__Requirement__. Could you copy exactly the lines below, beginning at the line with "Protein AF-A0A5K1IT91-F1 (afdb_monomer_lite)" and stopping after the line with "1 MET A N 1", with no pictures?
-.-.-
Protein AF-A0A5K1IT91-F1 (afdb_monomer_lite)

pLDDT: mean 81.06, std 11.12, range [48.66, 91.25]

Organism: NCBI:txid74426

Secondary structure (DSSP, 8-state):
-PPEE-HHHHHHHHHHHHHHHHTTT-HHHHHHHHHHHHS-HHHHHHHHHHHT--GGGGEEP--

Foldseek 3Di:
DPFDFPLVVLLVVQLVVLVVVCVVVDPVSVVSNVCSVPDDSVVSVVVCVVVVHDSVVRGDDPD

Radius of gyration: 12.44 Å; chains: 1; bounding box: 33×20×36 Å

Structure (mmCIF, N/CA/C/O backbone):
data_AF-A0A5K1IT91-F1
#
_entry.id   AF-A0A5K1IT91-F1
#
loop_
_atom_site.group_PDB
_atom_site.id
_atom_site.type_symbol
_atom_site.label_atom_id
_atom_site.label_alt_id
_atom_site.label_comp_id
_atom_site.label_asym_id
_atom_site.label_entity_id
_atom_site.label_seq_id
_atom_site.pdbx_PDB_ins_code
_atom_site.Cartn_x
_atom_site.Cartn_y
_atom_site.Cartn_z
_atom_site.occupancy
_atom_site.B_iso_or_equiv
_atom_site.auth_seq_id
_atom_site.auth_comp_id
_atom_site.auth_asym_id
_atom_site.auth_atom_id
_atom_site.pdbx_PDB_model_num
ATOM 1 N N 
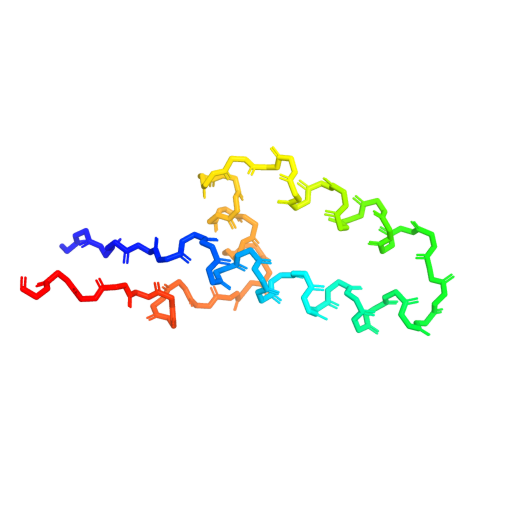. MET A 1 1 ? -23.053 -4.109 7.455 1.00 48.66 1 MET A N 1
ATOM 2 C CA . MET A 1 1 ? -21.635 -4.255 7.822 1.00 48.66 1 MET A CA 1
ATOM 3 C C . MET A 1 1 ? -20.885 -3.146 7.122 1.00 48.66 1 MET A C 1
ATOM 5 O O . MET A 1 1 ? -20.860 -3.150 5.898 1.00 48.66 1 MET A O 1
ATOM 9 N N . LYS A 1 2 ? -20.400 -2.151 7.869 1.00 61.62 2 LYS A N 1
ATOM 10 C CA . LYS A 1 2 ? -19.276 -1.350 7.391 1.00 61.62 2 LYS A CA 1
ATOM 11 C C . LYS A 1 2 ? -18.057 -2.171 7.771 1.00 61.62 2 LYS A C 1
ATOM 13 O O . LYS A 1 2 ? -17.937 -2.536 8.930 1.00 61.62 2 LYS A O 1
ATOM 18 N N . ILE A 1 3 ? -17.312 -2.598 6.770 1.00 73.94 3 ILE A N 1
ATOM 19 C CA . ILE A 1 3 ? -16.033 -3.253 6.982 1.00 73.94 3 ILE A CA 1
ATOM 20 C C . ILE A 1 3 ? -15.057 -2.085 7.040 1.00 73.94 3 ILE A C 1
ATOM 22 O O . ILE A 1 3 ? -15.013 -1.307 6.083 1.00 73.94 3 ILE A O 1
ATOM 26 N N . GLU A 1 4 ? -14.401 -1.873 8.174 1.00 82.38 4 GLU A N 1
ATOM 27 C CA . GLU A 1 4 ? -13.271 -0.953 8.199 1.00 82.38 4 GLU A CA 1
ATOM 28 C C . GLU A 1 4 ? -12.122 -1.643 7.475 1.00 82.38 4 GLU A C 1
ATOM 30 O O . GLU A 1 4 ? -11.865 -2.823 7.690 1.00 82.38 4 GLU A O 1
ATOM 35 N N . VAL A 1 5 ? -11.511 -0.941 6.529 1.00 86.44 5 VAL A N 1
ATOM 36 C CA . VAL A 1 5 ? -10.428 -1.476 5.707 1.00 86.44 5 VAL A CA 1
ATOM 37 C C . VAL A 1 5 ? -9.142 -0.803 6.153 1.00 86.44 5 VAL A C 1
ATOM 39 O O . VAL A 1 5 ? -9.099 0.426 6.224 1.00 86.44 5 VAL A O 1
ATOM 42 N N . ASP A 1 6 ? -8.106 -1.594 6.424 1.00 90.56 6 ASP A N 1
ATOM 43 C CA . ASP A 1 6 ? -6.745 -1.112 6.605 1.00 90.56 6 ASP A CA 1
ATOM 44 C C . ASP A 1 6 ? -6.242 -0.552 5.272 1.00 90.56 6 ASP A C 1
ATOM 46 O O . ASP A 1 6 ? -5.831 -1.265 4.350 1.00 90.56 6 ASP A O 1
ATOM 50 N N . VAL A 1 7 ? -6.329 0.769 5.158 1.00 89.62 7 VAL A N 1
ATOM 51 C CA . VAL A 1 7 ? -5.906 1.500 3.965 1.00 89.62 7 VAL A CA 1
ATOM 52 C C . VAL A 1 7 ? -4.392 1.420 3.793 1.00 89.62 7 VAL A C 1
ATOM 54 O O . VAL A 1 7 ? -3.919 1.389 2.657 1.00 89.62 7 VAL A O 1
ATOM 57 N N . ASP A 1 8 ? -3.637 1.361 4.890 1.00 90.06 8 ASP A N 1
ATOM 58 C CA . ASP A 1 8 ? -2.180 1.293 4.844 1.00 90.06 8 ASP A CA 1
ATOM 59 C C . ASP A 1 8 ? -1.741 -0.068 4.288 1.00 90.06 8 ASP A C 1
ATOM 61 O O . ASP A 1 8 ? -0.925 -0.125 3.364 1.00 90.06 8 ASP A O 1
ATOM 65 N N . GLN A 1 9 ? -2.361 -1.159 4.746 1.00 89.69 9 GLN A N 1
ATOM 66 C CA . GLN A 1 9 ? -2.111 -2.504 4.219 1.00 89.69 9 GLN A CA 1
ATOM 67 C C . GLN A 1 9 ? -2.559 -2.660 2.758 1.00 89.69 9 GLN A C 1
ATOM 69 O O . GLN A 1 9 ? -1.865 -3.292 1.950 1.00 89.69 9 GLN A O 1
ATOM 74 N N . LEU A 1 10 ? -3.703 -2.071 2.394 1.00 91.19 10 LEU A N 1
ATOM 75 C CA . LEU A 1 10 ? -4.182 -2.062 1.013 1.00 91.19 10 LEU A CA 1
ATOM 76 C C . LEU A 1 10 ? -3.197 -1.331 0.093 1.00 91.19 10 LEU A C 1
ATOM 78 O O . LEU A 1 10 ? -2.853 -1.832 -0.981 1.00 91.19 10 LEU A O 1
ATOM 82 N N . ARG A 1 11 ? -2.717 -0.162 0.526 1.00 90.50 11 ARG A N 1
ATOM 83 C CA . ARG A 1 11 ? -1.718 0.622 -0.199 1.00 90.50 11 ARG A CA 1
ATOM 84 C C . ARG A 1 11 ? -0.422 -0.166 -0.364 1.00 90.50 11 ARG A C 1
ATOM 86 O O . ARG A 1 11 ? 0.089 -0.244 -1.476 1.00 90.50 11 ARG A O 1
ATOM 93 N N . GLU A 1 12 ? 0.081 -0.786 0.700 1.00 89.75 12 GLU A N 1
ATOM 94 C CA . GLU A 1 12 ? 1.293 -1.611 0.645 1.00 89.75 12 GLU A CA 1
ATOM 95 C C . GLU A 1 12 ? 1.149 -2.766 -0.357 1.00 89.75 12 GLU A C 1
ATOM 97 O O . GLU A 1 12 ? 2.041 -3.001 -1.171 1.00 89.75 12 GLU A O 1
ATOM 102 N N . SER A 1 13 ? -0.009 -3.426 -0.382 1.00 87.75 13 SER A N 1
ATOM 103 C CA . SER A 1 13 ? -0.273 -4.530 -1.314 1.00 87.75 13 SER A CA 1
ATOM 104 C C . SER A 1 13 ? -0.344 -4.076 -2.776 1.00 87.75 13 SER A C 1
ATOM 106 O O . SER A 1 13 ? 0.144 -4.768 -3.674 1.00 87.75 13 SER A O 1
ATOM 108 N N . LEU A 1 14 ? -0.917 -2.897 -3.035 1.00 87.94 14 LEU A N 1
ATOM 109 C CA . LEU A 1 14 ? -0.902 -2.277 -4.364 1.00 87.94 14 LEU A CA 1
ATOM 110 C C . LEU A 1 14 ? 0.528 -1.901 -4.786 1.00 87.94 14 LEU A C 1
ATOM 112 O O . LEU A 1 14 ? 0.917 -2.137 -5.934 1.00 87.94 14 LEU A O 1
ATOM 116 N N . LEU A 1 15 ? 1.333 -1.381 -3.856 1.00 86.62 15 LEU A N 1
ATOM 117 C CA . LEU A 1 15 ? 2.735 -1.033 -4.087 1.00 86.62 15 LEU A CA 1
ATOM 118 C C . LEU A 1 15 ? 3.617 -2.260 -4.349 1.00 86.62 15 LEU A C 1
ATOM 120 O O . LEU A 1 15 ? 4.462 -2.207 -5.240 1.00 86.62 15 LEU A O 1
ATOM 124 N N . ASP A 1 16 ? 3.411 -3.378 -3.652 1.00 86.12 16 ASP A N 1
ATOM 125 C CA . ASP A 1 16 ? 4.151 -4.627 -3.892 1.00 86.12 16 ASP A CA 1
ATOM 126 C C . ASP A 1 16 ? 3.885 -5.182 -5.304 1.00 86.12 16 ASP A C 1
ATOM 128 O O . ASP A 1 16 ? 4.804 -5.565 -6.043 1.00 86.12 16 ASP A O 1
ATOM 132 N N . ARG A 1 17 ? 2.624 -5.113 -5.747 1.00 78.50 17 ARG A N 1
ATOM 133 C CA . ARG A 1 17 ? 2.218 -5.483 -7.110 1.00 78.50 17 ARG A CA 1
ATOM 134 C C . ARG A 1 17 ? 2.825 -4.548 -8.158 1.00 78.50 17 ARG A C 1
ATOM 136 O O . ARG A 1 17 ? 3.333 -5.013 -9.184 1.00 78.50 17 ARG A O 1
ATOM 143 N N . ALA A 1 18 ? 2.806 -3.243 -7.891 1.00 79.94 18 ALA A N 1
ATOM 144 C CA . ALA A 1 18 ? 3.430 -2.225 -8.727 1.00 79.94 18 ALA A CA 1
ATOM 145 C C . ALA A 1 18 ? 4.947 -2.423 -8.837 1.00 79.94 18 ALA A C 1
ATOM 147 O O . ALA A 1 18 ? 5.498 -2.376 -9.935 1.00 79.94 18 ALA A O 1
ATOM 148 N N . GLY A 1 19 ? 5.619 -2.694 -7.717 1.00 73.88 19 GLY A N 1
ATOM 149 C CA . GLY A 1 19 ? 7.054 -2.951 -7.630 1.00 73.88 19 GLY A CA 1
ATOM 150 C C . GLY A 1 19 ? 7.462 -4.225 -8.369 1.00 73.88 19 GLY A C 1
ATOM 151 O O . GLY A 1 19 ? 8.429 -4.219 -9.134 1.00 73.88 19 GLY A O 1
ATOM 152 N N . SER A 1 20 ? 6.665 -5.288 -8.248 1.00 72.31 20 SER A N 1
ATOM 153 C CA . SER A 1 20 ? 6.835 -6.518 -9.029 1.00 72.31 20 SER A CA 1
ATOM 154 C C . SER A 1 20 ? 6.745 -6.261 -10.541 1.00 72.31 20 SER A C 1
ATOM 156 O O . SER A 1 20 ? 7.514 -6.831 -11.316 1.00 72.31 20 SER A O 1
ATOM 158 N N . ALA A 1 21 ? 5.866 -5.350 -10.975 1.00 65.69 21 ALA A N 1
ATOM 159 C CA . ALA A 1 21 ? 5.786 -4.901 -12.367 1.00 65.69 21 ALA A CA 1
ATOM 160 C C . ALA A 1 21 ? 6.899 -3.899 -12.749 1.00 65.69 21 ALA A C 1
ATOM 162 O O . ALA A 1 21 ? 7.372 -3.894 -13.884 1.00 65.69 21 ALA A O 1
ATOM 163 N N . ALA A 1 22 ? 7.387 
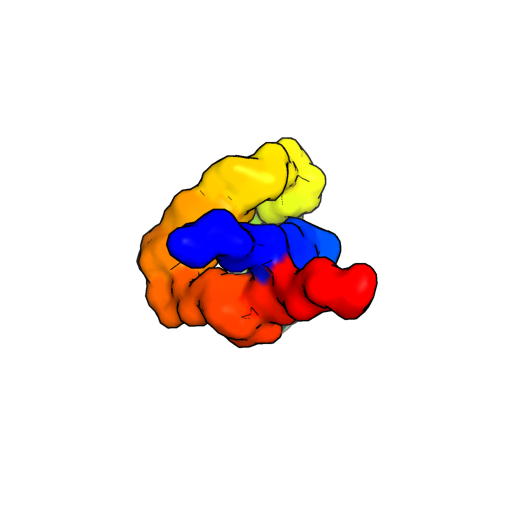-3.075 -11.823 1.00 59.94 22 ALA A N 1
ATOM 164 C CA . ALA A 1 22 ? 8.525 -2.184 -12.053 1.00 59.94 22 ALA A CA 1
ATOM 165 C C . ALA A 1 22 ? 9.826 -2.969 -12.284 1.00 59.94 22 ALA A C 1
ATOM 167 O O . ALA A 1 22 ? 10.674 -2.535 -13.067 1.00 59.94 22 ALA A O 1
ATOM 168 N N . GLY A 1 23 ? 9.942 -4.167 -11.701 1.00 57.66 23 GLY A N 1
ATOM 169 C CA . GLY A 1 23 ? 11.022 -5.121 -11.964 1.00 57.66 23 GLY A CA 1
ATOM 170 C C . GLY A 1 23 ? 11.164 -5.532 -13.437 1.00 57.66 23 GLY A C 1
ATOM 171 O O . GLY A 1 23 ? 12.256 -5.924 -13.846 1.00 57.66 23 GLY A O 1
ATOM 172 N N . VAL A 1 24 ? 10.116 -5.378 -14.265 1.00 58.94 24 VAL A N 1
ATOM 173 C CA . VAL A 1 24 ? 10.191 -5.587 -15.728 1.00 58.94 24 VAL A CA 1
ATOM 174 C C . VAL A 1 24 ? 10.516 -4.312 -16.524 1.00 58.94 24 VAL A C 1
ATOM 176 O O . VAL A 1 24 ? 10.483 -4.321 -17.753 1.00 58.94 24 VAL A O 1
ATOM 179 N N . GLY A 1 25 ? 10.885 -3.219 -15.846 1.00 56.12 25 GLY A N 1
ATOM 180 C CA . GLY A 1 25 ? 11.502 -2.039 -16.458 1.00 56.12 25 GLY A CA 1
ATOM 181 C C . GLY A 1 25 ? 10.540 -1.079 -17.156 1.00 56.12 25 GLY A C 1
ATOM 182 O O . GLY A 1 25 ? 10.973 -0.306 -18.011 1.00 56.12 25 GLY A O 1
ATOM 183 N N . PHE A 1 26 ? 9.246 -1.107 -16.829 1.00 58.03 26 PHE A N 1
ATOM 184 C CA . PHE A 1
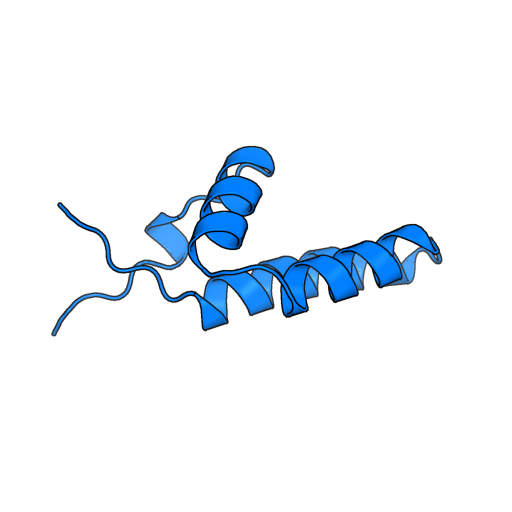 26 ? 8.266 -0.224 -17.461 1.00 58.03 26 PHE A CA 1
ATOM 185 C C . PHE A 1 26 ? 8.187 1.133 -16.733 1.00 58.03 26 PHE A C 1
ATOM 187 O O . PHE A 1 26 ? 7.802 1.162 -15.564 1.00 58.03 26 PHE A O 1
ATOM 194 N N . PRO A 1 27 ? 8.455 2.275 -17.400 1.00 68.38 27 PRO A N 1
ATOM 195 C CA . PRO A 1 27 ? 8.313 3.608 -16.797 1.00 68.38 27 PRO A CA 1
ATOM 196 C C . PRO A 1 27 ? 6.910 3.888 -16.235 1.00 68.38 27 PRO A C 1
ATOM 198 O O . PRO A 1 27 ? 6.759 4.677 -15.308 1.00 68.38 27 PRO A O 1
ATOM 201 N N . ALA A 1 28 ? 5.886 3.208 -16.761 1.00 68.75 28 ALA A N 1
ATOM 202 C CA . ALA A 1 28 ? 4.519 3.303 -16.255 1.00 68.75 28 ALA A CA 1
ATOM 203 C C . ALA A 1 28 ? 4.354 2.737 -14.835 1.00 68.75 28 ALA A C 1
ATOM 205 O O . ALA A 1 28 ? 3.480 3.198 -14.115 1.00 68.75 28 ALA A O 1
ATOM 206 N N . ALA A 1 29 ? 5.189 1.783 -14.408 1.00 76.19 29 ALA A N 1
-.-.-
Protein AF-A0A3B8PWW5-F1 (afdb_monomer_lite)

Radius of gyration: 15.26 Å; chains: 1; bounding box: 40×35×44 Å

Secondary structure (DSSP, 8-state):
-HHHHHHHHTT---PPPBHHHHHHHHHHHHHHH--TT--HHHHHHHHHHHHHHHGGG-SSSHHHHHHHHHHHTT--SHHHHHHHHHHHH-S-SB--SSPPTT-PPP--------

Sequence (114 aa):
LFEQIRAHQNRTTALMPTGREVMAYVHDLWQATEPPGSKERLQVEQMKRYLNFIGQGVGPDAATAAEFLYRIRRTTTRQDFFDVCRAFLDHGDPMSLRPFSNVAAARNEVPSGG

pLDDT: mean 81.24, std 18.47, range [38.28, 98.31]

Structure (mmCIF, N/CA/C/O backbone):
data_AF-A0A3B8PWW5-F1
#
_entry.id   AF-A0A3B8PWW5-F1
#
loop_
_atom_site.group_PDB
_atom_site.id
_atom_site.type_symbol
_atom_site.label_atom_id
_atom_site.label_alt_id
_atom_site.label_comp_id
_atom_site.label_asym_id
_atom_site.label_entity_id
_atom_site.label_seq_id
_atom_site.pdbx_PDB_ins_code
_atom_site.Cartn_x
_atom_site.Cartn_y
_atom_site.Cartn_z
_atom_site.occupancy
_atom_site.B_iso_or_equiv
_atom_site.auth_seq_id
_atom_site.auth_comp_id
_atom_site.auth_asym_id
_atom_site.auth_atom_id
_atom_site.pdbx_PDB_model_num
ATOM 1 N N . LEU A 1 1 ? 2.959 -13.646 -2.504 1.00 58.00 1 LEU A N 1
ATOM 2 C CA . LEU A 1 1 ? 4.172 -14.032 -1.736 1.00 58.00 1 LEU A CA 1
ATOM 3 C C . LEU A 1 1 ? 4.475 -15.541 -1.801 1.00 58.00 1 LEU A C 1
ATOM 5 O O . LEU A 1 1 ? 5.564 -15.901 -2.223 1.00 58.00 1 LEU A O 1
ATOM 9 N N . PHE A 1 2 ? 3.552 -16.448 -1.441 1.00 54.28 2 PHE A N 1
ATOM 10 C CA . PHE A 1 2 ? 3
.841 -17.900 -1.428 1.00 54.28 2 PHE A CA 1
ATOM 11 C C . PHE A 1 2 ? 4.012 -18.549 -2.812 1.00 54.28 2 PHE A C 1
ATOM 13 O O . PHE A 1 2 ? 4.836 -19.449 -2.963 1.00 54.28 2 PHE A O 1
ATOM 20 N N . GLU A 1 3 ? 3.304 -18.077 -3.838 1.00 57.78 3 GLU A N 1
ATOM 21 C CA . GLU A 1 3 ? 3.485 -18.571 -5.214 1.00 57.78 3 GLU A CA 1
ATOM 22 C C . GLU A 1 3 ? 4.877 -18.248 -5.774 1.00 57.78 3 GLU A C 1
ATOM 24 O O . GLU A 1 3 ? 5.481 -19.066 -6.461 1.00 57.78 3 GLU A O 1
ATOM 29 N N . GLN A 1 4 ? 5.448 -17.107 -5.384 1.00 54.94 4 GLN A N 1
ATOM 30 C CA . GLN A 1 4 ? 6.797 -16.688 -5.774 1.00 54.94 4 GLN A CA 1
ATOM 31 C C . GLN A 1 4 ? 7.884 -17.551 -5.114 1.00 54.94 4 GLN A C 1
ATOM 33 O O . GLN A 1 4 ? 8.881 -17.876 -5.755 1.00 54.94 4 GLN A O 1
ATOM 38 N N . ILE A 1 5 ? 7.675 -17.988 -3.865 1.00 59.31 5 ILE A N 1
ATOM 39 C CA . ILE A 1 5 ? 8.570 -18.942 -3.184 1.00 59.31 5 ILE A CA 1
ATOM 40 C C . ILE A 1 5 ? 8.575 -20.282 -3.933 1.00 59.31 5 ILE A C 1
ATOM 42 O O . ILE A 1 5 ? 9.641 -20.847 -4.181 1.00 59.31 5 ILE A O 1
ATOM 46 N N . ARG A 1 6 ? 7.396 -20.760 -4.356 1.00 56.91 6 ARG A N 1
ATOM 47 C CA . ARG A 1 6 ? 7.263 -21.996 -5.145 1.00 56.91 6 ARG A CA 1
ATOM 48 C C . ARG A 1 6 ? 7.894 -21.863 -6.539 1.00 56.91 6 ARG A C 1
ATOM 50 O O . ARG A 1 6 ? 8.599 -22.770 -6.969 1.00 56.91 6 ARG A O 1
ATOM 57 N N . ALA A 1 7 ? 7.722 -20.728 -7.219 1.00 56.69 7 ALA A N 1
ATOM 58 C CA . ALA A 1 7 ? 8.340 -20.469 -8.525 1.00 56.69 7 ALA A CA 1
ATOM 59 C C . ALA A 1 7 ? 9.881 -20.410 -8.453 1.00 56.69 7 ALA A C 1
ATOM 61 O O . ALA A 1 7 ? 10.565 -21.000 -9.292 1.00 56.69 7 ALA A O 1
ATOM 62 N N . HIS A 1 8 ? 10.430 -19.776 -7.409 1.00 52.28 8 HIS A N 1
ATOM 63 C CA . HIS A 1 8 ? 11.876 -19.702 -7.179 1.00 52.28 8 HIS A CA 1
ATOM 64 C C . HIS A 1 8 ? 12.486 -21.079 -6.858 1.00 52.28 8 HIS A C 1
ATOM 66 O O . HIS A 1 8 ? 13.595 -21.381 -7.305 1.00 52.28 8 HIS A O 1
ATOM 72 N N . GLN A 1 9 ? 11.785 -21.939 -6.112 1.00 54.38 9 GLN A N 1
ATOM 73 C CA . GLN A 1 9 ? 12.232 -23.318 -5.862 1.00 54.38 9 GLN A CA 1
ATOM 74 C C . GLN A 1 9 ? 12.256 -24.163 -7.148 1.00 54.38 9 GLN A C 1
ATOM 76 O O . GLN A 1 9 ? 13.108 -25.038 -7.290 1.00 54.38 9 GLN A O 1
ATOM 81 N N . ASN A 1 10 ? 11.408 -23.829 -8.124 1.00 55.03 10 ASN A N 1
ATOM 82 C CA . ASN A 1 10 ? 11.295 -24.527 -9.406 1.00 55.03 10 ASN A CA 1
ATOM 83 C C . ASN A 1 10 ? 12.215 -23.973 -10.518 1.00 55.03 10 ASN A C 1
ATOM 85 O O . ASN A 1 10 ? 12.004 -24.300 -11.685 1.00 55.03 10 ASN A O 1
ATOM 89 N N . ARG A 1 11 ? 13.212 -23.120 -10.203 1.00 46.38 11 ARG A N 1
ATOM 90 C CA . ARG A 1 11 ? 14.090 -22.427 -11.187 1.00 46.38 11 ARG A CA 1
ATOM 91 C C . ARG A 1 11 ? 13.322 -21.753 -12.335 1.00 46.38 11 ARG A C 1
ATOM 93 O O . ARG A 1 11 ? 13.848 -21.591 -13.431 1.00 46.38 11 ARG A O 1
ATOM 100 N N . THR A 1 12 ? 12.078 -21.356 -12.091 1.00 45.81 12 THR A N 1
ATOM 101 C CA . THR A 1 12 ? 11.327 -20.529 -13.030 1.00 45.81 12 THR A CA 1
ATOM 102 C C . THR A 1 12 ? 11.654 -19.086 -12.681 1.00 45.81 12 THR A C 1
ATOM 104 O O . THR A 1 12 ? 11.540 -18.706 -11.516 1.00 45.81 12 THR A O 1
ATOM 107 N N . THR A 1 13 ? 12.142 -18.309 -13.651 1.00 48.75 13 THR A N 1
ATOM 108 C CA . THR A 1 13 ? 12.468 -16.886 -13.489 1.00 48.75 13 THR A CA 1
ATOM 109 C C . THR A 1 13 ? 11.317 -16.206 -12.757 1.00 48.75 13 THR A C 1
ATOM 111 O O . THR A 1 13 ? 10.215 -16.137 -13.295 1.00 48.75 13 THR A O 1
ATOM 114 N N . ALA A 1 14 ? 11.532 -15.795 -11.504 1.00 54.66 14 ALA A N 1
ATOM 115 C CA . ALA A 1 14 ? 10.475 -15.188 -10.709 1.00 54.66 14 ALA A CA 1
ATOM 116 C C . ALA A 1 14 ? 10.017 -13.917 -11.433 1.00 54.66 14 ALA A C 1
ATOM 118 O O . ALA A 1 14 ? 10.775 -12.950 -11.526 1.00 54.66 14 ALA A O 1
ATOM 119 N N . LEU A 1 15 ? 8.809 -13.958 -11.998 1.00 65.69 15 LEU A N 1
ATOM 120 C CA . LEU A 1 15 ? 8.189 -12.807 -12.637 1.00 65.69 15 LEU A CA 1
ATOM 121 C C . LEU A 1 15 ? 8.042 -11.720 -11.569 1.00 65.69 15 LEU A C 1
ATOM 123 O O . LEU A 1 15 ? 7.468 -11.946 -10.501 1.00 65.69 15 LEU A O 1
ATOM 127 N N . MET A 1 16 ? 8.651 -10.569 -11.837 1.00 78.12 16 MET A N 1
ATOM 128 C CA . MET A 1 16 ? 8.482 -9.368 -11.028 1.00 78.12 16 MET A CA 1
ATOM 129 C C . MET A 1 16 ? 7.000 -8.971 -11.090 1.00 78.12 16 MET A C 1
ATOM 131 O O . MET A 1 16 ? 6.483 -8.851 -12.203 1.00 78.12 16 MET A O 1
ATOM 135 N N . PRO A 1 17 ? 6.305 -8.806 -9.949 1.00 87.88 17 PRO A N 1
-.-.-
__Expected output__.
Protein AF-A0A5K1IT91-F1 (afdb_monomer_lite)

pLDDT: mean 81.06, std 11.12, range [48.66, 91.25]

Organism: NCBI:txid74426

Secondary structure (DSSP, 8-state):
-PPEE-HHHHHHHHHHHHHHHHTTT-HHHHHHHHHHHHS-HHHHHHHHHHHT--GGGGEEP--

Foldseek 3Di:
DPFDFPLVVLLVVQLVVLVVVCVVVDPVSVVSNVCSVPDDSVVSVVVCVVVVHDSVVRGDDPD

Radius of gyration: 12.44 Å; chains: 1; bounding box: 33×20×36 Å

Structure (mmCIF, N/CA/C/O backbone):
data_AF-A0A5K1IT91-F1
#
_entry.id   AF-A0A5K1IT91-F1
#
loop_
_atom_site.group_PDB
_atom_site.id
_atom_site.type_symbol
_atom_site.label_atom_id
_atom_site.label_alt_id
_atom_site.label_comp_id
_atom_site.label_asym_id
_atom_site.label_entity_id
_atom_site.label_seq_id
_atom_site.pdbx_PDB_ins_code
_atom_site.Cartn_x
_atom_site.Cartn_y
_atom_site.Cartn_z
_atom_site.occupancy
_atom_site.B_iso_or_equiv
_atom_site.auth_seq_id
_atom_site.auth_comp_id
_atom_site.auth_asym_id
_atom_site.auth_atom_id
_atom_site.pdbx_PDB_model_num
ATOM 1 N N 
. MET A 1 1 ? -23.053 -4.109 7.455 1.00 48.66 1 MET A N 1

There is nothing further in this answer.